Videogames as art?

White and red? Nevermind. I would say that games that fail, fail because they lack artistic merit. However, “artistic merit” doesn’t (necessarily) mean the writing, or the art, or the music. The game mechanic itself can be a work of art. And chess is the perfect example of this: it’s arguably the most perfect game ever made. The rules are simple, the variations are infinite, you can play a game of chess every day of your life, and never play the same game twice. There are no strategies that guarantee success. There is no advantage in playing one side over the other. Chess is the very model of elegant game design, and that is a work of art.

Incidentally, “art” isn’t a genre. A genre is a subdivision of an artform, usually literature.

I don’t think I’d agree with you there… Computer games are probably one of the most complex artforms out there, in that they blend together so many different aspects, such as graphics artistry, sound effects, music, story, dialogue, gameplay, control schemes, etc, and each game emphasizes different aspects. Gameplay especially comes in very many different flavors, and can itself be subdivided into many different aspects (in RPGs, battle gameplay vs. puzzle-solving gameplay vs. interaction gameplay). And I think that just the gameplay aspect alone can be considered art…

But on the bigger picture, the “art” of a game may be best measured as how the sum of all of those different aspects manages to draw you in to its reality, how much involvement you have in its play (or viewing, for a movie, or reading, for a book). The best works of art absorb us, touch us, enthrall us, or make us laugh better than others.

Virtually everything can be seen as a work of art, and I have no problem with that. But not very many things are successful as works of art; not many things can tap into your emotions that well. While a scientist’s experimental procedures may be very creative and brilliant, I do not have much of an emotional reaction to it, so I consider it to be not very good art.

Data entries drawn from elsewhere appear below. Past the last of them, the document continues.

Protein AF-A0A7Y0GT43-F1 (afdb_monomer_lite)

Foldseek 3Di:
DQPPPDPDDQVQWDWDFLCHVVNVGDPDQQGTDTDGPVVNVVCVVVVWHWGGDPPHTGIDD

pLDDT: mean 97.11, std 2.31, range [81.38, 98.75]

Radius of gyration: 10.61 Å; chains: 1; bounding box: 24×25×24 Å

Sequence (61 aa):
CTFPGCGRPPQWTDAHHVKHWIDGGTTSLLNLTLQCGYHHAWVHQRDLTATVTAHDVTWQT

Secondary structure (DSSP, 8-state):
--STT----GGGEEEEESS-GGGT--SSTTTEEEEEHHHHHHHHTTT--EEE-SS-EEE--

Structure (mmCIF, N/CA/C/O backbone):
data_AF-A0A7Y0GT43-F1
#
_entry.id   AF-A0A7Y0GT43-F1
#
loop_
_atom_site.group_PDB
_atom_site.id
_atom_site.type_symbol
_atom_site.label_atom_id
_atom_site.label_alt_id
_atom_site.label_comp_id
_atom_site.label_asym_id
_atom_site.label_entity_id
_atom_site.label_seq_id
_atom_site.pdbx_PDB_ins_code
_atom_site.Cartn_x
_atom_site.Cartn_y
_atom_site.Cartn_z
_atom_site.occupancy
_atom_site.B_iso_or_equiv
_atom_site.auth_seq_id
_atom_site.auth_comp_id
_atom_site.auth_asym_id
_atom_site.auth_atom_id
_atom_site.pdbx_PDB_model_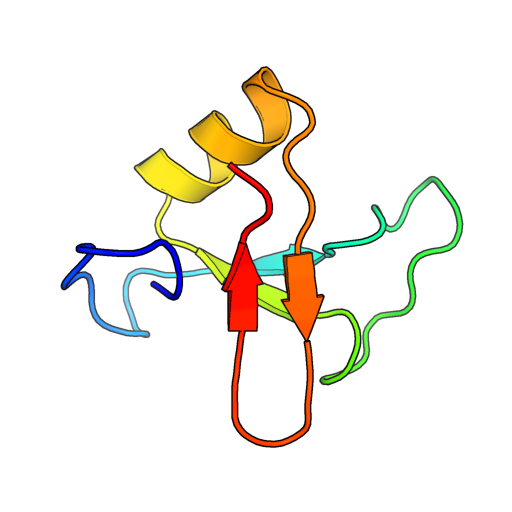num
ATOM 1 N N . CYS A 1 1 ? 4.107 -5.213 -6.227 1.00 98.38 1 CYS A N 1
ATOM 2 C CA . CYS A 1 1 ? 3.099 -4.138 -6.329 1.00 98.38 1 CYS A CA 1
ATOM 3 C C . CYS A 1 1 ? 1.749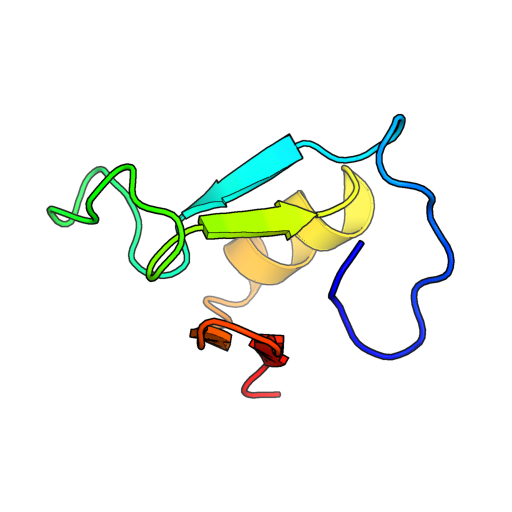 -4.813 -6.253 1.00 98.38 1 CYS A C 1
ATOM 5 O O . CYS A 1 1 ? 1.561 -5.802 -6.946 1.00 98.38 1 CYS A O 1
ATOM 7 N N . THR A 1 2 ? 0.875 -4.358 -5.370 1.00 98.12 2 THR A N 1
ATOM 8 C CA . THR A 1 2 ? -0.386 -5.047 -5.069 1.00 98.12 2 THR A CA 1
ATOM 9 C C . THR A 1 2 ? -1.533 -4.607 -5.966 1.00 98.12 2 THR A C 1
ATOM 11 O O . THR A 1 2 ? -2.594 -5.221 -5.928 1.00 98.12 2 THR A O 1
ATOM 14 N N . PHE A 1 3 ? -1.345 -3.561 -6.777 1.00 98.12 3 PHE A N 1
ATOM 15 C CA . PHE A 1 3 ? -2.355 -3.164 -7.749 1.00 98.12 3 PHE A CA 1
ATOM 16 C C . PHE A 1 3 ? -2.649 -4.311 -8.746 1.00 98.12 3 PHE A C 1
ATOM 18 O O . PHE A 1 3 ? -1.690 -4.876 -9.293 1.00 98.12 3 PHE A O 1
ATOM 25 N N . PRO A 1 4 ? -3.929 -4.650 -9.017 1.00 97.31 4 PRO A N 1
ATOM 26 C CA . PRO A 1 4 ? -4.302 -5.757 -9.895 1.00 97.31 4 PRO A CA 1
ATOM 27 C C . PRO A 1 4 ? -3.609 -5.708 -11.260 1.00 97.31 4 PRO A C 1
ATOM 29 O O . PRO A 1 4 ? -3.561 -4.674 -11.923 1.00 97.31 4 PRO A O 1
ATOM 32 N N . GLY A 1 5 ? -3.043 -6.840 -11.681 1.00 96.75 5 GLY A N 1
ATOM 33 C CA . GLY A 1 5 ? -2.320 -6.956 -12.952 1.00 96.75 5 GLY A CA 1
ATOM 34 C C . GLY A 1 5 ? -0.892 -6.393 -12.947 1.00 96.75 5 GLY A C 1
ATOM 35 O O . GLY A 1 5 ? -0.195 -6.501 -13.956 1.00 96.75 5 GLY A O 1
ATOM 36 N N . CYS A 1 6 ? -0.399 -5.831 -11.838 1.00 97.88 6 CYS A N 1
ATOM 37 C CA . CYS A 1 6 ? 0.976 -5.344 -11.759 1.00 97.88 6 CYS A CA 1
ATOM 38 C C . CYS A 1 6 ? 1.968 -6.433 -11.326 1.00 97.88 6 CYS A C 1
ATOM 40 O O . CYS A 1 6 ? 1.952 -6.887 -10.188 1.00 97.88 6 CYS A O 1
ATOM 42 N N . GLY A 1 7 ? 2.929 -6.767 -12.191 1.00 97.69 7 GLY A N 1
ATOM 43 C CA . GLY A 1 7 ? 3.998 -7.729 -11.881 1.00 97.69 7 GLY A CA 1
ATOM 44 C C . GLY A 1 7 ? 5.266 -7.136 -11.248 1.00 97.69 7 GLY A C 1
ATOM 45 O O . GLY A 1 7 ? 6.275 -7.831 -11.155 1.00 97.69 7 GLY A O 1
ATOM 46 N N . ARG A 1 8 ? 5.288 -5.847 -10.867 1.00 98.44 8 ARG A N 1
ATOM 47 C CA . ARG A 1 8 ? 6.511 -5.218 -10.328 1.00 98.44 8 ARG A CA 1
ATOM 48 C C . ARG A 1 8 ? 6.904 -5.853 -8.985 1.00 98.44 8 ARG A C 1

On the other hand, I consider Fallout and Planescape: Torment (RPGs by Black Isle) to be better works of art than the majority of movies I’ve seen, as the games absorbed me emotionally in ways that most movies don’t accomplish.

  • Wind

The question isn’t about videogames really, its about art. If your definition of art is limited to poetry, painting, prose, perhaps film and musical composition, then guess what: a game is never going to fit your concept because interactivity changes in a fundamental way the relationship one has to a piece of “media.” But if art is broadened up to mean the most creative human endeavors, then the best video games will be rightfully called art and their creators artists; just as the best engineers, mathmeticians, physicists, doctors, chefs, and parents are artists.